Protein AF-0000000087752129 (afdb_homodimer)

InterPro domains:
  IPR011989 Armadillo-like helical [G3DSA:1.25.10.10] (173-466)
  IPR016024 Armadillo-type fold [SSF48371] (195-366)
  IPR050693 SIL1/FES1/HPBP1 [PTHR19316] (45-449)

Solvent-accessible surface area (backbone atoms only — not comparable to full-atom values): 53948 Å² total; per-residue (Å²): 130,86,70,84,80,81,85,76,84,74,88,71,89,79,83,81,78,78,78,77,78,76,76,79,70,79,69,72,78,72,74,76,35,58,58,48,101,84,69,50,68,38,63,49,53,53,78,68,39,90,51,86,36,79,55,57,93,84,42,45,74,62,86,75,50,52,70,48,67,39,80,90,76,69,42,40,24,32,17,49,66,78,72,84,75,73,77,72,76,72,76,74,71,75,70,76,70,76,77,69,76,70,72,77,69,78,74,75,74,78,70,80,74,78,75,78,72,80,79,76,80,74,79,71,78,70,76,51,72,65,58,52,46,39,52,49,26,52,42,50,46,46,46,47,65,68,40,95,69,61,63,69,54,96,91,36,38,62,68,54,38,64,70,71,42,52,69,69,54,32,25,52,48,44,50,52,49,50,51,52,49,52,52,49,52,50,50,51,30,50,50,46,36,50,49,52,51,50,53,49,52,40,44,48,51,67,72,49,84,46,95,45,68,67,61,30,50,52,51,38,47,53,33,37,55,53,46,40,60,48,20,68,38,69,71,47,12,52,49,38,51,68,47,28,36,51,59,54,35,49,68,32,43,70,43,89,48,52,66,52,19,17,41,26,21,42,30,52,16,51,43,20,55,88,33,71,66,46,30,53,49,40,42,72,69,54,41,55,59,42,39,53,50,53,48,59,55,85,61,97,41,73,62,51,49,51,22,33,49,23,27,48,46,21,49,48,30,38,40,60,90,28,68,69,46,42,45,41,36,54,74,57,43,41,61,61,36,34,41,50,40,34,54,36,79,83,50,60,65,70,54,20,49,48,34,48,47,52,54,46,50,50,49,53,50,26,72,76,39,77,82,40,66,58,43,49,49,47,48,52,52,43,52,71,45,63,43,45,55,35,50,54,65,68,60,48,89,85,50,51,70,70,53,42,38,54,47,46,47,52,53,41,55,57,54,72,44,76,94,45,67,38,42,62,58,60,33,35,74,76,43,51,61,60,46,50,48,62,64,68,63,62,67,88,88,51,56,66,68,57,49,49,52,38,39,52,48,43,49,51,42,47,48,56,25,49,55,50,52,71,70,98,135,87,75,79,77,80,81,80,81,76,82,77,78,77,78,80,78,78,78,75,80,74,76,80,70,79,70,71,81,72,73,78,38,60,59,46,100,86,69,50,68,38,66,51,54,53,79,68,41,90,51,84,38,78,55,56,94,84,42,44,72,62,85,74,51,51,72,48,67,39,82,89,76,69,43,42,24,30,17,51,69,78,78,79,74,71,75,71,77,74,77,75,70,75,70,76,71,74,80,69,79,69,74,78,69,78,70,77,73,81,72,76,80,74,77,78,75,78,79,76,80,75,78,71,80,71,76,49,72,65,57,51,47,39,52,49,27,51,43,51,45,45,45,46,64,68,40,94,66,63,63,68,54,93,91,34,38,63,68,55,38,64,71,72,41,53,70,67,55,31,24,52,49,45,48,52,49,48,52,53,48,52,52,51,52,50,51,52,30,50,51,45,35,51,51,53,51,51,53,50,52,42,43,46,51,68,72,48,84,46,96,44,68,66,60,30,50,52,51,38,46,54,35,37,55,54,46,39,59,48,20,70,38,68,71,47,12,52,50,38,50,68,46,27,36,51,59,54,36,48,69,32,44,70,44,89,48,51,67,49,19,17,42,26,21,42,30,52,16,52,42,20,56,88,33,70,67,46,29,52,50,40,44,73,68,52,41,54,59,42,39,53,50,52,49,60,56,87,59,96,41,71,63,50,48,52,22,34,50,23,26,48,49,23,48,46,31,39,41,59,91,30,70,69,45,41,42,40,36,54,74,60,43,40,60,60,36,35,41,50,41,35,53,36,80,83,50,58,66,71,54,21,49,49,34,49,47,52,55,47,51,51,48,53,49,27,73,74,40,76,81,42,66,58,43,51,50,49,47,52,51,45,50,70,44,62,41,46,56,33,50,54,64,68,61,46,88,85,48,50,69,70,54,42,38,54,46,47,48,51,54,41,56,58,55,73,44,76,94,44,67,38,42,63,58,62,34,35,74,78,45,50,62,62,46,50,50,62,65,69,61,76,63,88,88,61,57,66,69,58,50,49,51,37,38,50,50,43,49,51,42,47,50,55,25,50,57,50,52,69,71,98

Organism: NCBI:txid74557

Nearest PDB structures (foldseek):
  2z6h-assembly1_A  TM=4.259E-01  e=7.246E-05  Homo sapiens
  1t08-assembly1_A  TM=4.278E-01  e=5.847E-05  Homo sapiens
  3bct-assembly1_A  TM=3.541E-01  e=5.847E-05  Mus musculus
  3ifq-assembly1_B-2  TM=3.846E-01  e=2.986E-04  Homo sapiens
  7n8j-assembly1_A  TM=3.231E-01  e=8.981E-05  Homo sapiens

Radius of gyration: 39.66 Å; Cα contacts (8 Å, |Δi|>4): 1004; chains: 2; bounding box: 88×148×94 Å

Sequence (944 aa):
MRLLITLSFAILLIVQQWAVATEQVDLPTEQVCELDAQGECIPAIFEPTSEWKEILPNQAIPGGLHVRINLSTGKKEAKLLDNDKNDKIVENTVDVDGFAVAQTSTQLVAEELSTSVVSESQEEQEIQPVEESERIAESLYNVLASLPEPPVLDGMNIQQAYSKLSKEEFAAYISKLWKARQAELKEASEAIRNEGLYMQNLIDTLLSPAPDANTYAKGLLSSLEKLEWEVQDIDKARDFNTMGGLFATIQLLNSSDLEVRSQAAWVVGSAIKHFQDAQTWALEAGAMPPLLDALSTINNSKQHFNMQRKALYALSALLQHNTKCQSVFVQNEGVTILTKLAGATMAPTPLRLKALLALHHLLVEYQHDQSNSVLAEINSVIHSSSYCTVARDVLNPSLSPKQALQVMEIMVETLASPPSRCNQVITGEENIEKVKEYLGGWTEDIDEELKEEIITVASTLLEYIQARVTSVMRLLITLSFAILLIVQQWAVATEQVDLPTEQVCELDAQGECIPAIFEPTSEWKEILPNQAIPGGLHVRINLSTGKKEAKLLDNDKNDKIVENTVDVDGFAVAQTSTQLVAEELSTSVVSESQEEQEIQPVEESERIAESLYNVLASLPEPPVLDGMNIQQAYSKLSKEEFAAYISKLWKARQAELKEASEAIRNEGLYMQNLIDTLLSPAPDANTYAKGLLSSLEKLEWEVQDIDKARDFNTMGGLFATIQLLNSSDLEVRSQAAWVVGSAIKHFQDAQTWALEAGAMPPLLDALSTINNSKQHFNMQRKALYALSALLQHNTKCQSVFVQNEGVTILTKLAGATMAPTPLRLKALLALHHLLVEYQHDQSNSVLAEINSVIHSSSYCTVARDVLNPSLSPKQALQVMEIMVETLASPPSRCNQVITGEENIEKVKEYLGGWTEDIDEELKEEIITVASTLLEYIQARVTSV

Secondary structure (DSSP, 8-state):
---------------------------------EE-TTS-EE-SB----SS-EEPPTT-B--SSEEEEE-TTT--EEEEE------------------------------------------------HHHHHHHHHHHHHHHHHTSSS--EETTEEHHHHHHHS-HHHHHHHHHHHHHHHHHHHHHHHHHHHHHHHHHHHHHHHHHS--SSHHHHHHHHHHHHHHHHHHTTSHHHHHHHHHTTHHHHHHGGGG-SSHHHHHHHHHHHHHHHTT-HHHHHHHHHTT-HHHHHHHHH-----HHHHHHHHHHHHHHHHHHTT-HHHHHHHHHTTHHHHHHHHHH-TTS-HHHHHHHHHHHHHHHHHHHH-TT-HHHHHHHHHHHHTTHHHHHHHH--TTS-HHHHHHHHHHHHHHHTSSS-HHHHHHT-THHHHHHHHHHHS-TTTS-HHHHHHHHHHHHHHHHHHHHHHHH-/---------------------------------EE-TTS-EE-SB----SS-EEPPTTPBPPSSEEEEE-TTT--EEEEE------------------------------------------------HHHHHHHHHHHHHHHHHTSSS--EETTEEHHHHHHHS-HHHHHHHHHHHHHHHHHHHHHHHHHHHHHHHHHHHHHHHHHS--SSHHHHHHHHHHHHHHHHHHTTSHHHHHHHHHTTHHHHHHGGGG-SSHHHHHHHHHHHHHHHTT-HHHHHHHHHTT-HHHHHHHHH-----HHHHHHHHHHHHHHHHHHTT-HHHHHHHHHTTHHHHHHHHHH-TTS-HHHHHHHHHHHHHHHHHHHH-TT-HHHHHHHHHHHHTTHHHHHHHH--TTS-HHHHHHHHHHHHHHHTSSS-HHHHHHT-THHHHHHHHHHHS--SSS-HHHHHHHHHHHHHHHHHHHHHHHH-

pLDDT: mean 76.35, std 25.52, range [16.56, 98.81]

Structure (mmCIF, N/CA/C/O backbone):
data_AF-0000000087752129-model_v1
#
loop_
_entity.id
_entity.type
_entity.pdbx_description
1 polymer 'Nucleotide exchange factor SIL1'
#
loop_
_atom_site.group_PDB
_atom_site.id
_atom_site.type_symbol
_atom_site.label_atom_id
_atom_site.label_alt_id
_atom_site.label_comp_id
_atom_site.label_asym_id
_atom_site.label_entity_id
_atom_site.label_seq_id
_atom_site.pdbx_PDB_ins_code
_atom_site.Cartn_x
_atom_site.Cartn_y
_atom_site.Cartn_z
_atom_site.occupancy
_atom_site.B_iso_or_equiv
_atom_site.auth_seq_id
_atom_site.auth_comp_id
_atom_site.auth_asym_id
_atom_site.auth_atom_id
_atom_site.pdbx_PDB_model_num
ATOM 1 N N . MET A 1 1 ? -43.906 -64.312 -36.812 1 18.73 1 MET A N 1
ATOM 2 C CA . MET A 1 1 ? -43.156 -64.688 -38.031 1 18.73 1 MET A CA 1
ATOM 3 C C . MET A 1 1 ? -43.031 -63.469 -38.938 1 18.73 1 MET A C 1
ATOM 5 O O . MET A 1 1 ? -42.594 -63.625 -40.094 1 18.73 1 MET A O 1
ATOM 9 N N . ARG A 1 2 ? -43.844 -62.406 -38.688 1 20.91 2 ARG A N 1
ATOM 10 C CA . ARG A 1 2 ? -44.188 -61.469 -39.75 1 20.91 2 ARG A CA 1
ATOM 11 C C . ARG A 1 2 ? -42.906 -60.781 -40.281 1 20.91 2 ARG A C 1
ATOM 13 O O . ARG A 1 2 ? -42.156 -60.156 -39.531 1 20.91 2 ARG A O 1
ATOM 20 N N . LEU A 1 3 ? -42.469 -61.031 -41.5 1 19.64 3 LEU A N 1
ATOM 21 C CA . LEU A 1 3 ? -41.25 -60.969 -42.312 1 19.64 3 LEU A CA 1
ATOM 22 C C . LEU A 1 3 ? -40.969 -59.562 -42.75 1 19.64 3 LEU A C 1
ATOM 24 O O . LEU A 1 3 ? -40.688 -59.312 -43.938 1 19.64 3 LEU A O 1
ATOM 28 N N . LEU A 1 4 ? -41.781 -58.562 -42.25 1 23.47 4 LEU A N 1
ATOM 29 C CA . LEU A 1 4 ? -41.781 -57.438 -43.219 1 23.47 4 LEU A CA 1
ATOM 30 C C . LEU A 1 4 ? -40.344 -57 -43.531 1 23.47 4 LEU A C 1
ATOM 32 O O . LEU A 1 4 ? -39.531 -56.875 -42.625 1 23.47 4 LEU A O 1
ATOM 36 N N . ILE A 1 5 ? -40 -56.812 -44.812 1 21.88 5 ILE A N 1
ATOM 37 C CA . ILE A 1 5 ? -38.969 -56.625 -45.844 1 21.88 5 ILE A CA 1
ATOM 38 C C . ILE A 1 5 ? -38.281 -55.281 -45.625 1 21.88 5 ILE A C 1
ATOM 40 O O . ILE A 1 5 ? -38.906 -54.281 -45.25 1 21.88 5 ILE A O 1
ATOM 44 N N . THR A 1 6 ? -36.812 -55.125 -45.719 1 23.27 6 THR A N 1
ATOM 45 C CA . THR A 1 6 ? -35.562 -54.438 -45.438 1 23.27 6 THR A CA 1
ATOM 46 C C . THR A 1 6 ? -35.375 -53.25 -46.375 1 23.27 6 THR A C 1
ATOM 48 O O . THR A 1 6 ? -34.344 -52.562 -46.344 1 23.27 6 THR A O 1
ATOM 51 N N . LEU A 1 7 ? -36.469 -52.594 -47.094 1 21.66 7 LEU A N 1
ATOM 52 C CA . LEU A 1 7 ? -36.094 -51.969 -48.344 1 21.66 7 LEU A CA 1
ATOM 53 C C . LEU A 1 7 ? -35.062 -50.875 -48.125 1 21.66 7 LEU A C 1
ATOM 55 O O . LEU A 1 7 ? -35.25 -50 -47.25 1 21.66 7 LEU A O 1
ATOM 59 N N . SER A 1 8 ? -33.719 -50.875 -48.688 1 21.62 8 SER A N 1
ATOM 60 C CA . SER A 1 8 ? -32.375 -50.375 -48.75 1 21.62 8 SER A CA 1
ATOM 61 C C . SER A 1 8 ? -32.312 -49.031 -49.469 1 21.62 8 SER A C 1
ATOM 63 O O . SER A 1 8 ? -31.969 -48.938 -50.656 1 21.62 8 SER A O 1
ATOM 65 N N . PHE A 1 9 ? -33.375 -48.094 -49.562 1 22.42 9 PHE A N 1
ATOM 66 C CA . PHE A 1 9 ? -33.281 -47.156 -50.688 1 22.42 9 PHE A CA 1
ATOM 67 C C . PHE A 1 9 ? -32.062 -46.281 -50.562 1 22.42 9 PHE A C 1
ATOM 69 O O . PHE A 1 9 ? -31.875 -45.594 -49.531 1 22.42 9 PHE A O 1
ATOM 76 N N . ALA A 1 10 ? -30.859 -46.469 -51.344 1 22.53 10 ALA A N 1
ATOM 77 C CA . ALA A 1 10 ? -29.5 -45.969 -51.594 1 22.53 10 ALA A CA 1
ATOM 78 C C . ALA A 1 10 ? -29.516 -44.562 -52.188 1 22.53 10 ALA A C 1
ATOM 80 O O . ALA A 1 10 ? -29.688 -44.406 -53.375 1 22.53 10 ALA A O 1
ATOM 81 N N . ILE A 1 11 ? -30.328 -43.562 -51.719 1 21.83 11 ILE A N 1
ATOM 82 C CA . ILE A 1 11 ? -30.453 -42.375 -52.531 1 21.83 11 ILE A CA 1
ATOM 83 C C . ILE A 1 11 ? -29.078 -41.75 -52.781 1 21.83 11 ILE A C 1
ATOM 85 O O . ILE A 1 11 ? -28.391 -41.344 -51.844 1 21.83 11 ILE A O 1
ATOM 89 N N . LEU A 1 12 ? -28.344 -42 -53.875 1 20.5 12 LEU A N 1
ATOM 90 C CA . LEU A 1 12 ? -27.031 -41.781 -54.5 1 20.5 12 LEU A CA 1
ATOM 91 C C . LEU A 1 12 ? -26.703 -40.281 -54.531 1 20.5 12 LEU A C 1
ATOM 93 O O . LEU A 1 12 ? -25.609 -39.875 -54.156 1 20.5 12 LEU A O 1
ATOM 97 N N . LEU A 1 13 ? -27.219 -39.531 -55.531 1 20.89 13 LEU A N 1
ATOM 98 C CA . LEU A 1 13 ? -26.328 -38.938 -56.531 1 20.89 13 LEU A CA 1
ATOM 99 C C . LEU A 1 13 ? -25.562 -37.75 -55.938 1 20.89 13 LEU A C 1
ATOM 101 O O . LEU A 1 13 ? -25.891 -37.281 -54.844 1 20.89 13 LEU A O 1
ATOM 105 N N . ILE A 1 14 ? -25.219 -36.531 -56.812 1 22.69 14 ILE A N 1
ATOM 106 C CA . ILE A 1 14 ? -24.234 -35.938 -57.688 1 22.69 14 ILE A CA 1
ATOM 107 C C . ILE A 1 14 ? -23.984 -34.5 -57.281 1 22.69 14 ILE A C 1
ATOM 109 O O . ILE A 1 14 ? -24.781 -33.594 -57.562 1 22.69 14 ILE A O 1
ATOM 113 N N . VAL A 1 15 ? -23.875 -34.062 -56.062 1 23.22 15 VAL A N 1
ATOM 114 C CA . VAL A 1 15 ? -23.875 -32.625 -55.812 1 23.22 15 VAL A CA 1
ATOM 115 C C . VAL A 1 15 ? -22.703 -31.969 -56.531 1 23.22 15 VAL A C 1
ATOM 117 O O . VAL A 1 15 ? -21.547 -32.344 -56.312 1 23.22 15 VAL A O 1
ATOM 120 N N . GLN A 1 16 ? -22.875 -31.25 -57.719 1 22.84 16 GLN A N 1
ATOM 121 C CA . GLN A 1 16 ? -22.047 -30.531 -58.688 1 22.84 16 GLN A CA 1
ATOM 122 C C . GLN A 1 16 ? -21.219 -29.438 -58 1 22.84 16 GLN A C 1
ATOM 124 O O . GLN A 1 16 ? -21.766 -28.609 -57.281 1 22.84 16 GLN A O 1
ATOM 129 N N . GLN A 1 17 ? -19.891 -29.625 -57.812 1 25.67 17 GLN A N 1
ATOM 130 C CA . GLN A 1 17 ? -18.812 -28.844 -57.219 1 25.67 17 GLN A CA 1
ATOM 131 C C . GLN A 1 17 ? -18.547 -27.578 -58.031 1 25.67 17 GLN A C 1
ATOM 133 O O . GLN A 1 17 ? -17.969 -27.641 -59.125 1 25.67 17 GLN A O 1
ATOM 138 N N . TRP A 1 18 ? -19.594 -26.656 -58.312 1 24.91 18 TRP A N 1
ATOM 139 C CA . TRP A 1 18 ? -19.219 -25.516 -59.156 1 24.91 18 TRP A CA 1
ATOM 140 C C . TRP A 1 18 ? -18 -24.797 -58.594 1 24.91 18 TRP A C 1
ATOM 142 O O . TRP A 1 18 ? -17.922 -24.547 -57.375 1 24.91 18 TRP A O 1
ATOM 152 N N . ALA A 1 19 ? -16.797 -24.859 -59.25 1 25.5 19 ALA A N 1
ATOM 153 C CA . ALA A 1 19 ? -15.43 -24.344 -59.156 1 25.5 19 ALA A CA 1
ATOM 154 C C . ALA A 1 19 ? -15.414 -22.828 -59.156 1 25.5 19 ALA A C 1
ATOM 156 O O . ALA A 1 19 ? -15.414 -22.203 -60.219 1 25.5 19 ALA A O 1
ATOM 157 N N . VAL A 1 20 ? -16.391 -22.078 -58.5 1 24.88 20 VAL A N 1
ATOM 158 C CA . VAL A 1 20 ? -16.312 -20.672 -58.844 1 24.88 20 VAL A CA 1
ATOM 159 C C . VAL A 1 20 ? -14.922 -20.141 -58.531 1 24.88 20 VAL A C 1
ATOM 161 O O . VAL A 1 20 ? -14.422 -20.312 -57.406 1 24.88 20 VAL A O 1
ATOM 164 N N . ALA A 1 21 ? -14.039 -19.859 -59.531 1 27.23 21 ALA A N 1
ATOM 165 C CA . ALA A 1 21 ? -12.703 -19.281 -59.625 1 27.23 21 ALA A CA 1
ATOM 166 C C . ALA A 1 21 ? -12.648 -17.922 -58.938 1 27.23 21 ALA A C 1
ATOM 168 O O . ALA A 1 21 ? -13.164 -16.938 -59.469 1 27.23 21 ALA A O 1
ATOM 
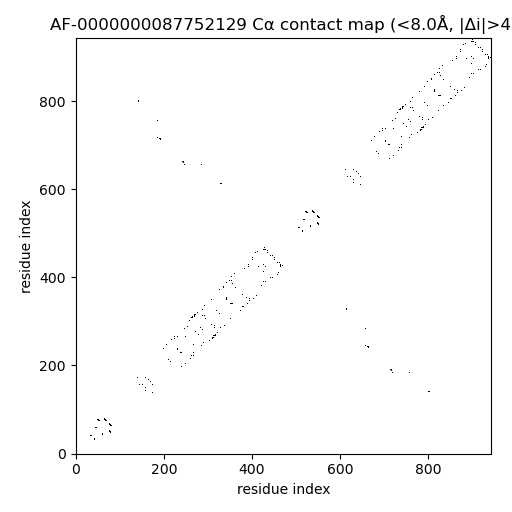169 N N . THR A 1 22 ? -13.125 -17.812 -57.625 1 25.77 22 THR A N 1
ATOM 170 C CA . THR A 1 22 ? -13.188 -16.438 -57.125 1 25.77 22 THR A CA 1
ATOM 171 C C . THR A 1 22 ? -11.812 -15.773 -57.219 1 25.77 22 THR A C 1
ATOM 173 O O . THR A 1 22 ? -10.812 -16.344 -56.75 1 25.77 22 THR A O 1
ATOM 176 N N . GLU A 1 23 ? -11.57 -14.938 -58.25 1 26.64 23 GLU A N 1
ATOM 177 C CA . GLU A 1 23 ? -10.453 -14.031 -58.469 1 26.64 23 GLU A CA 1
ATOM 178 C C . GLU A 1 23 ? -10.094 -13.258 -57.219 1 26.64 23 GLU A C 1
ATOM 180 O O . GLU A 1 23 ? -10.969 -12.688 -56.562 1 26.64 23 GLU A O 1
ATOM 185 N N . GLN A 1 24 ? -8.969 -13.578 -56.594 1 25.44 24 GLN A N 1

§ Directions:
Copy the records above exactly, beginning at the line that contains "ATOM 107 C C" and stopping after the line that contains "ATOM 113 N N".

§ Result of the task:
ATOM 107 C C . ILE A 1 14 ? -23.984 -34.5 -57.281 1 22.69 14 ILE A C 1
ATOM 109 O O . ILE A 1 14 ? -24.781 -33.594 -57.562 1 22.69 14 ILE A O 1
ATOM 113 N N . VAL A 1 15 ? -23.875 -34.062 -56.062 1 23.22 15 VAL A N 1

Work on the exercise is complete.